The Court agrees with Plaintiff. The arbitration language of the CSA does not support Defendant’s interpretation. “The contract must be construed as a whole and the intention of the parties must be ascertained from the consideration of the entire contract, not some isolated portion. [Citations.]” (Cnty. of Marin v. Assessment Appeals Bd. (1976) 64 Cal.App.3d 319, 325.) The purpose of the CSA concerns Defendant’s Blue Link services. (Rao Decl., Exs. 1-2.) No reasonable consumer would think that they are agreeing to arbitrate all disputes regarding vehicle defects merely by signing up for a subscription service that provides services such as “Remote Service Activation,” “Stolen Vehicle Recovery,” “Enhanced Roadside Assistance,” “Digital Key 2.0,” “Verizon Hotspot,” etc. (Rao Decl., Ex. 2, p. 7 of pdf.) None of that has anything to do with engine, electrical, or transmission defects, which are the substance of Plaintiff’s claims here. (Compl., ¶ 10.) 

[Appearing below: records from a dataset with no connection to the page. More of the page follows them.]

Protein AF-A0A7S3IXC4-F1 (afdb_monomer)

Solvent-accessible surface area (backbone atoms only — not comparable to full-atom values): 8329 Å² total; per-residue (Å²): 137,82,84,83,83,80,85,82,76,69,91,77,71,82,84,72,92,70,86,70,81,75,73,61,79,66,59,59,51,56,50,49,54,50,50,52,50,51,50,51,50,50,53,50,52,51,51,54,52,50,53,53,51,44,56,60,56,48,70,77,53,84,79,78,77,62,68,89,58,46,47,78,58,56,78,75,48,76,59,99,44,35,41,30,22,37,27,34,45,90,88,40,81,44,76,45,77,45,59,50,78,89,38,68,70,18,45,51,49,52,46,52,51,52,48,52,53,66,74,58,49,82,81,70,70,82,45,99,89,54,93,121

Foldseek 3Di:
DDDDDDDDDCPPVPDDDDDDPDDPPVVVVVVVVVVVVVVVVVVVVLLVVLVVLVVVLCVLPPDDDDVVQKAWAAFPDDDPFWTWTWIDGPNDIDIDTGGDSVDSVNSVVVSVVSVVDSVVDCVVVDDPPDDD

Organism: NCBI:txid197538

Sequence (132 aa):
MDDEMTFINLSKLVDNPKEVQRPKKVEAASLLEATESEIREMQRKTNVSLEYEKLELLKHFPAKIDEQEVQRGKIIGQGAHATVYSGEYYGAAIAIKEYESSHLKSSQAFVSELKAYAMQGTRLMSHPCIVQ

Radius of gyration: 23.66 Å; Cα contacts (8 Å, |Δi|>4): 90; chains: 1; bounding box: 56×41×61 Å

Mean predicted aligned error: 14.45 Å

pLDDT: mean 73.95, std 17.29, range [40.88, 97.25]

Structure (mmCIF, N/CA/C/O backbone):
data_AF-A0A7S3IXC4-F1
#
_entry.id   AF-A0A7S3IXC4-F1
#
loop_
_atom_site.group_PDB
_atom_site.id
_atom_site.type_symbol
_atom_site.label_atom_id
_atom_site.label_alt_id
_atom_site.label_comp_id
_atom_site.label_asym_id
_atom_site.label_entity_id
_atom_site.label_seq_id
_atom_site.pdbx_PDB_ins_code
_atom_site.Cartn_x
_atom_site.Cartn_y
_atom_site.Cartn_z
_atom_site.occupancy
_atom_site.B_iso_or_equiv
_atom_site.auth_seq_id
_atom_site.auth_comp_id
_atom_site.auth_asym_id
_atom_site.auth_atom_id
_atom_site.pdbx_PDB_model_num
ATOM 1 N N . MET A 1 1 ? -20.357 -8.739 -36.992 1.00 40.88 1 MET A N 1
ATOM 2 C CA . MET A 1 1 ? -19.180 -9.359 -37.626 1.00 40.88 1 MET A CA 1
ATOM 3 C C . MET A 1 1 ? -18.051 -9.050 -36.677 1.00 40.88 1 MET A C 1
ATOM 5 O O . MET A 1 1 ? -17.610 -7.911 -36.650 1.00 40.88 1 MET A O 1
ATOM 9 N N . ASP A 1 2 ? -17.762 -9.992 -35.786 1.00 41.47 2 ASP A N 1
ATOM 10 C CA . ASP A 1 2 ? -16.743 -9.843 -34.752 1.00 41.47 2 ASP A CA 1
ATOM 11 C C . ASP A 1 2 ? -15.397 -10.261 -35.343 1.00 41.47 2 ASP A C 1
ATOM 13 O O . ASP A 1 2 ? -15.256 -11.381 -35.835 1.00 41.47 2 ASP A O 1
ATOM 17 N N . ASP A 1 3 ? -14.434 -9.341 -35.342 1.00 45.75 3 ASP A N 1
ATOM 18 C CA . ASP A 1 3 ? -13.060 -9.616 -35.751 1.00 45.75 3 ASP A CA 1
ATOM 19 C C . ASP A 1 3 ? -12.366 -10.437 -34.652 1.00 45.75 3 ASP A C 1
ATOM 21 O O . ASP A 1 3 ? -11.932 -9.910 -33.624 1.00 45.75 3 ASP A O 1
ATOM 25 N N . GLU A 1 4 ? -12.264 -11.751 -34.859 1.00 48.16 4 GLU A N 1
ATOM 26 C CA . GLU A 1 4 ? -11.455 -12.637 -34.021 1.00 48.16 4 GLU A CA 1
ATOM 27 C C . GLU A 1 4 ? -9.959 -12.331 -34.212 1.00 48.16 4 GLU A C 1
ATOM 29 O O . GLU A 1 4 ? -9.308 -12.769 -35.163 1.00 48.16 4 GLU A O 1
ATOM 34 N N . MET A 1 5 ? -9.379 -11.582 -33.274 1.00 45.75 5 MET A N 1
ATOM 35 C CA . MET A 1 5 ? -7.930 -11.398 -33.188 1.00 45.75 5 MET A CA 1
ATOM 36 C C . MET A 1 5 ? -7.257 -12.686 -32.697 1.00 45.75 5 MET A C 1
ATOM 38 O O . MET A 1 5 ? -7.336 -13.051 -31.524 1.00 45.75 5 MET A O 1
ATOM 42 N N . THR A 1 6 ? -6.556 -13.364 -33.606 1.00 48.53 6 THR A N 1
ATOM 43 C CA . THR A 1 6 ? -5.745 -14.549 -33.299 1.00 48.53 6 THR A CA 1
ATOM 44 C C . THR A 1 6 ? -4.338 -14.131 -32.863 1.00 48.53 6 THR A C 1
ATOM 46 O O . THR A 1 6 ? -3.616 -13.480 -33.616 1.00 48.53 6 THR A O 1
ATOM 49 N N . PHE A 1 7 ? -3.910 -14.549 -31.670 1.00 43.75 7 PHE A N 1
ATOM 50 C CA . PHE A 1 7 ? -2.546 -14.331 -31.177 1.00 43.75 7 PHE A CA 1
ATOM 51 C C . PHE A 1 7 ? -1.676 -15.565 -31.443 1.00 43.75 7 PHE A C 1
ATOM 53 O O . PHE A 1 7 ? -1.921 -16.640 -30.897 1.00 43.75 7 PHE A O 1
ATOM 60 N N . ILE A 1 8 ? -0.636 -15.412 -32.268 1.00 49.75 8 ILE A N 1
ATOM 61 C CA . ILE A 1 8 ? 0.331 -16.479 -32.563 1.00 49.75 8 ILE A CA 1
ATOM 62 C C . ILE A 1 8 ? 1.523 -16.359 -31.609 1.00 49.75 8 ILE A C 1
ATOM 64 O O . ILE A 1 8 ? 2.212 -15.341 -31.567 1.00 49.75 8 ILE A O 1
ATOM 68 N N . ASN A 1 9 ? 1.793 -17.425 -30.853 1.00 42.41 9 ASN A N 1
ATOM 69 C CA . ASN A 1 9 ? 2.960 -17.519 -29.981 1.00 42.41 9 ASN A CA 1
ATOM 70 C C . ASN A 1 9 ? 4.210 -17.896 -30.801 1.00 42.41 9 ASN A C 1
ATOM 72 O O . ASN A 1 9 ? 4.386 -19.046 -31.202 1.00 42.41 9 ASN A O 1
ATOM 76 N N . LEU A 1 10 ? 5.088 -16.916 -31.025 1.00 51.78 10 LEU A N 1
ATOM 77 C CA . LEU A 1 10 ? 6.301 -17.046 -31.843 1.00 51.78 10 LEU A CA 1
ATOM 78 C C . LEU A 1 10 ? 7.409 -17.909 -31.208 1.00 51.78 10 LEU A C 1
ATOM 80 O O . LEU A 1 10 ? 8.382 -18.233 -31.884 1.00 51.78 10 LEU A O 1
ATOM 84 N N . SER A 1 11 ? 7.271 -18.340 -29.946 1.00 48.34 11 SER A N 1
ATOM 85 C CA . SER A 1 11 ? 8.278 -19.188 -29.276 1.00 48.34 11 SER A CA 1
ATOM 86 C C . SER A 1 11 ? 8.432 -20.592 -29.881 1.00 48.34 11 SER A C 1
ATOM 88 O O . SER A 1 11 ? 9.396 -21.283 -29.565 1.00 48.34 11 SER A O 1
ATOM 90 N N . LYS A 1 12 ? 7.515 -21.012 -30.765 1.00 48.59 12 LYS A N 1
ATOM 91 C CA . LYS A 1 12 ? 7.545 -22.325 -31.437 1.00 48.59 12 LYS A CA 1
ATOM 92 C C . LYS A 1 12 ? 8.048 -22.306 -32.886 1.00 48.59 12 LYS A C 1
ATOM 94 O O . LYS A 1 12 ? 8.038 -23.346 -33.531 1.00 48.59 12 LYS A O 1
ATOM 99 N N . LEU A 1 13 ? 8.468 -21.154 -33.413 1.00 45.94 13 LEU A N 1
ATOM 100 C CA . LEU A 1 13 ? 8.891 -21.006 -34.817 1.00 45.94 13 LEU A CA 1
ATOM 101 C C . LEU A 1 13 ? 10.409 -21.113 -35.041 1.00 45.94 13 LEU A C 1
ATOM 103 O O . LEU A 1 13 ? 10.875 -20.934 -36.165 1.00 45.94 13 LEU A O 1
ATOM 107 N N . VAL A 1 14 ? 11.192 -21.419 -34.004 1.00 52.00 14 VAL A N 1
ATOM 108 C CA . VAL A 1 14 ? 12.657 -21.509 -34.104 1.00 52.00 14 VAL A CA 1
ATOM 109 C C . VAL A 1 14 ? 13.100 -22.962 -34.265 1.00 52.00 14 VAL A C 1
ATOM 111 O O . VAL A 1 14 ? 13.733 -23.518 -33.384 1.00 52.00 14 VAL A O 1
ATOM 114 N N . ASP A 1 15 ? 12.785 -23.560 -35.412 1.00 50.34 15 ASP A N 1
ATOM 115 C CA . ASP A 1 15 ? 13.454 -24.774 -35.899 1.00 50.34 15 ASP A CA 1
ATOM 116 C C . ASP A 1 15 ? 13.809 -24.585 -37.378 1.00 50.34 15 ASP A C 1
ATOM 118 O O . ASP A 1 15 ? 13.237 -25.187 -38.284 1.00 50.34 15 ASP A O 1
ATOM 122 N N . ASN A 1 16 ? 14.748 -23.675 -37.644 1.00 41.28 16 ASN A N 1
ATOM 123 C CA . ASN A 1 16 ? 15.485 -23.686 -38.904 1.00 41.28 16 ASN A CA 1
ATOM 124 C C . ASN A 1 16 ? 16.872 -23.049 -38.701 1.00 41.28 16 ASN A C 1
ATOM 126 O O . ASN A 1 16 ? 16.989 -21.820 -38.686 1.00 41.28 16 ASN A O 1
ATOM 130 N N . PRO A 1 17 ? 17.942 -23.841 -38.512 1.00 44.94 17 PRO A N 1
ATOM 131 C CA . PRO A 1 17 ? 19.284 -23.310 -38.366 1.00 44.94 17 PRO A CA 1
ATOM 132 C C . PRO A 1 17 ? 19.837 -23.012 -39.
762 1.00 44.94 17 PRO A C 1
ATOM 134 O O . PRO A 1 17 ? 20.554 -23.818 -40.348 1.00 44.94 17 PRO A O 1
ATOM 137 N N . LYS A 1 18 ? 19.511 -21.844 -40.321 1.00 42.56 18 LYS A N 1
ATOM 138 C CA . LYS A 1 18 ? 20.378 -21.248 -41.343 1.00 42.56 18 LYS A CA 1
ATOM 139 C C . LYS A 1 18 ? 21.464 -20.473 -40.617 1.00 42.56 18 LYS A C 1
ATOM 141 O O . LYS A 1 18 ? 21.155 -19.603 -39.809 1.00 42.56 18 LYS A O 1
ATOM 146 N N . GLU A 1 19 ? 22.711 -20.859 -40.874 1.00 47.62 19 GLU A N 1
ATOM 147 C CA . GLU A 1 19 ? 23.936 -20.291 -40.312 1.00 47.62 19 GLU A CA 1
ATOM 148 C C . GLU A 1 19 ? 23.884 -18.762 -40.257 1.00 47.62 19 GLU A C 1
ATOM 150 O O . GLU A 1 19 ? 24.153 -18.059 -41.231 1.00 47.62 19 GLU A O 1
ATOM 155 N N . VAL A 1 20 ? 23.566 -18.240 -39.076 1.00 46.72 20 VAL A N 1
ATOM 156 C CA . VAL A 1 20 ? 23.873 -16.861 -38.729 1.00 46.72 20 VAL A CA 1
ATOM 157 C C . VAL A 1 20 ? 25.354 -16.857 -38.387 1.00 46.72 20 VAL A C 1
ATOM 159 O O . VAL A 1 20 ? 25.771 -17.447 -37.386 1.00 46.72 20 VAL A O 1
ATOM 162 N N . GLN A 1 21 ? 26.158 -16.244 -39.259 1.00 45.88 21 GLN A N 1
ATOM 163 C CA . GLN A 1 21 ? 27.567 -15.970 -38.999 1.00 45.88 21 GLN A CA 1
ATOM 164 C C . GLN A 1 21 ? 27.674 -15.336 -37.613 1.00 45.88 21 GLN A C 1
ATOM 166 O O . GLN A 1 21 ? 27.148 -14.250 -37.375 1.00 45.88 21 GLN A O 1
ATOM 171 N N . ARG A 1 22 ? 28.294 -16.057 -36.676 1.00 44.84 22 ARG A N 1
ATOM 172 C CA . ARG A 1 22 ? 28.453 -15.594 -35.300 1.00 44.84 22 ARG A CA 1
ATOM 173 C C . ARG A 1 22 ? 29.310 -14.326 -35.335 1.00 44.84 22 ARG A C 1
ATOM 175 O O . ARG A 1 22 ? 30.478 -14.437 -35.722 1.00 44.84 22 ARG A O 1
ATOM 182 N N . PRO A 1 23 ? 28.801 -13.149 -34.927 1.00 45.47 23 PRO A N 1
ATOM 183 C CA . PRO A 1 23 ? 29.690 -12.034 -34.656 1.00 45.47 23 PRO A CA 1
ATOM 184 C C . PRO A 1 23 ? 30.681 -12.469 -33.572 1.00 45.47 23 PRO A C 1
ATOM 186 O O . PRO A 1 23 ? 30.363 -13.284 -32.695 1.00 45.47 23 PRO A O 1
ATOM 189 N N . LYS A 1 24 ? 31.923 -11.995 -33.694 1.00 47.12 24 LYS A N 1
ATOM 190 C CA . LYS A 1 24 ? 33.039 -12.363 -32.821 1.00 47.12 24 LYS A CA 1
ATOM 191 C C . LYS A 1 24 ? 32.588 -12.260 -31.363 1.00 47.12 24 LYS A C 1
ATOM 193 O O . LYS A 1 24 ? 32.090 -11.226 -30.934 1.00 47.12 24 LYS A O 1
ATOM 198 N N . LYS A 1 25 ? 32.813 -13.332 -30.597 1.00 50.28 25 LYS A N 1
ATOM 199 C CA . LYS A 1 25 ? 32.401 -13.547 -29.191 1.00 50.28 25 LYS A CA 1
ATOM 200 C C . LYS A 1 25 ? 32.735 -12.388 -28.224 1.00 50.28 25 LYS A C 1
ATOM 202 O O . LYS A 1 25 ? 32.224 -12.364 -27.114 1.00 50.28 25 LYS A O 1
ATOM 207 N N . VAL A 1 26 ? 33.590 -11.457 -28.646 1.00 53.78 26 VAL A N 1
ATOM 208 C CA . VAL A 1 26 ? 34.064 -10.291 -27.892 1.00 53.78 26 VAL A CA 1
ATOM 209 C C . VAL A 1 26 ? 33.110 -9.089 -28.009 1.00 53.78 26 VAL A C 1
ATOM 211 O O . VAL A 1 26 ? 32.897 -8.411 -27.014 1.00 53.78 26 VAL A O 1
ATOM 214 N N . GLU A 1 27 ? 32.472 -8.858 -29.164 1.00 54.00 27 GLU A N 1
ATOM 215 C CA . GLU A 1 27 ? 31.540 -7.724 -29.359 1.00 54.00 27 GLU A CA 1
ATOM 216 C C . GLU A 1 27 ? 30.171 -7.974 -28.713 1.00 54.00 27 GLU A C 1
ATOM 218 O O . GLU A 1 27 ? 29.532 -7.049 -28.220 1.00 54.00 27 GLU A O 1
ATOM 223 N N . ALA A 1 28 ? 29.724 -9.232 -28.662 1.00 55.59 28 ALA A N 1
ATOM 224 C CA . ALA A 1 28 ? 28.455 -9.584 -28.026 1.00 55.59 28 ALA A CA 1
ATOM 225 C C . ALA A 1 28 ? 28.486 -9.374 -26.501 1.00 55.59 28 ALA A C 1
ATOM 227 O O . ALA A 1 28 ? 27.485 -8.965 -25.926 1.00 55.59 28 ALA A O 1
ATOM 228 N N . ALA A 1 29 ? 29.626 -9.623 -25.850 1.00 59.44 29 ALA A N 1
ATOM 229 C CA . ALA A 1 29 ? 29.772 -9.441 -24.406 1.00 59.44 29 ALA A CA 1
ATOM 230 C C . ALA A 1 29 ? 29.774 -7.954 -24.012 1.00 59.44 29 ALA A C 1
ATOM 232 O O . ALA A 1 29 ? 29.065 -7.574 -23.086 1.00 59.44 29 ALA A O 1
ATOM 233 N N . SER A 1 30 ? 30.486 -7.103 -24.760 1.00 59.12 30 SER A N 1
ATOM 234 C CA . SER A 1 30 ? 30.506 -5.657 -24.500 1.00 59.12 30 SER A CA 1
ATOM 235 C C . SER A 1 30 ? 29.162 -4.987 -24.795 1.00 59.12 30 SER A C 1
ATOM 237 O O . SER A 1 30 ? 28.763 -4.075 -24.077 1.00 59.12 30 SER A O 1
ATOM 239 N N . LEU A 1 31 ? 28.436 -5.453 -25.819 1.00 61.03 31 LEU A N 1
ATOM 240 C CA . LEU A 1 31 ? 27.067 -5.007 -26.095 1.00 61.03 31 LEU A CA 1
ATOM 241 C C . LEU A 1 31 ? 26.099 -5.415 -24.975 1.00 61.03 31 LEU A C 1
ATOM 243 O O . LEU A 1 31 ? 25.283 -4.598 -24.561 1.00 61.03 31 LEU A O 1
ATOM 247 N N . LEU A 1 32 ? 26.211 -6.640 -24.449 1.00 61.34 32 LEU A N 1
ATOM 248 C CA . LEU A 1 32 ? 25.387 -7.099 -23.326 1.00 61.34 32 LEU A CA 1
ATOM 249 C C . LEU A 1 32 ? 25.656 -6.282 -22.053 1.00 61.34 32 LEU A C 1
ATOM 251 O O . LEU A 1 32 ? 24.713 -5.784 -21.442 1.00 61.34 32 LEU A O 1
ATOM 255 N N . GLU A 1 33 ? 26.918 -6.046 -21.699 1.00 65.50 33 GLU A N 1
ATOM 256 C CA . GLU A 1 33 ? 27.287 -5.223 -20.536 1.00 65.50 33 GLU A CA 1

Moreover, Plaintiff correctly contends that Defendant’s interpretation of the arbitration provision of the CSA would render the majority of its words mere surplusage, which is improper. “’We must give significance to every word of a contract, when possible, and avoid an interpretation that renders a word surplusage.’ [Citation.]” (Advanced Network, Inc. v. Peerless Ins. Co. (2010) 190 Cal.App.4th 1054, 1063.) The arbitration provision of the CSA lists many Blue Link related services that it covers, such as “Connected Services, Connected Services Systems, Service Plans, the Vehicle, use of the sites, or products, services, or programs you purchase, enroll in or seek product/service support for, whether you are a Visitor or Customer, via the sites or through mobile application…” (Rao Decl., p. 34 of pdf.) Just because some broader language follows in the same paragraph does not mean it covers every dispute under the sun between the parties. If the language were as broad as Defendant is trying to make it, then the language quoted above and most of the other language in the arbitration provision of the CSA would be mere surplusage. 

            The Court declines to consider the parties’ remaining arguments. Based on the foregoing, the Court DENIES the motion. 

CONCLUSION 

The Court DENIES Defendant’s motion to compel arbitration. Defendant is ordered to file an answer or responsive pleading within 10 days of the Court’s order. 

             Plaintiff is ordered to give notice of the Court’s ruling within five calendar days of this order.



[1] The Court’s reference to the Warranty Handbook as attached to the declaration of Ali Ameripour here is only for purposes of determining whether the FAA or CAA governs this motion to compel arbitration. As noted above, the Court sustained Plaintiff’s objection to these warranties for lack of foundation and authentication, and the Court’s ruling remains the same in that regard.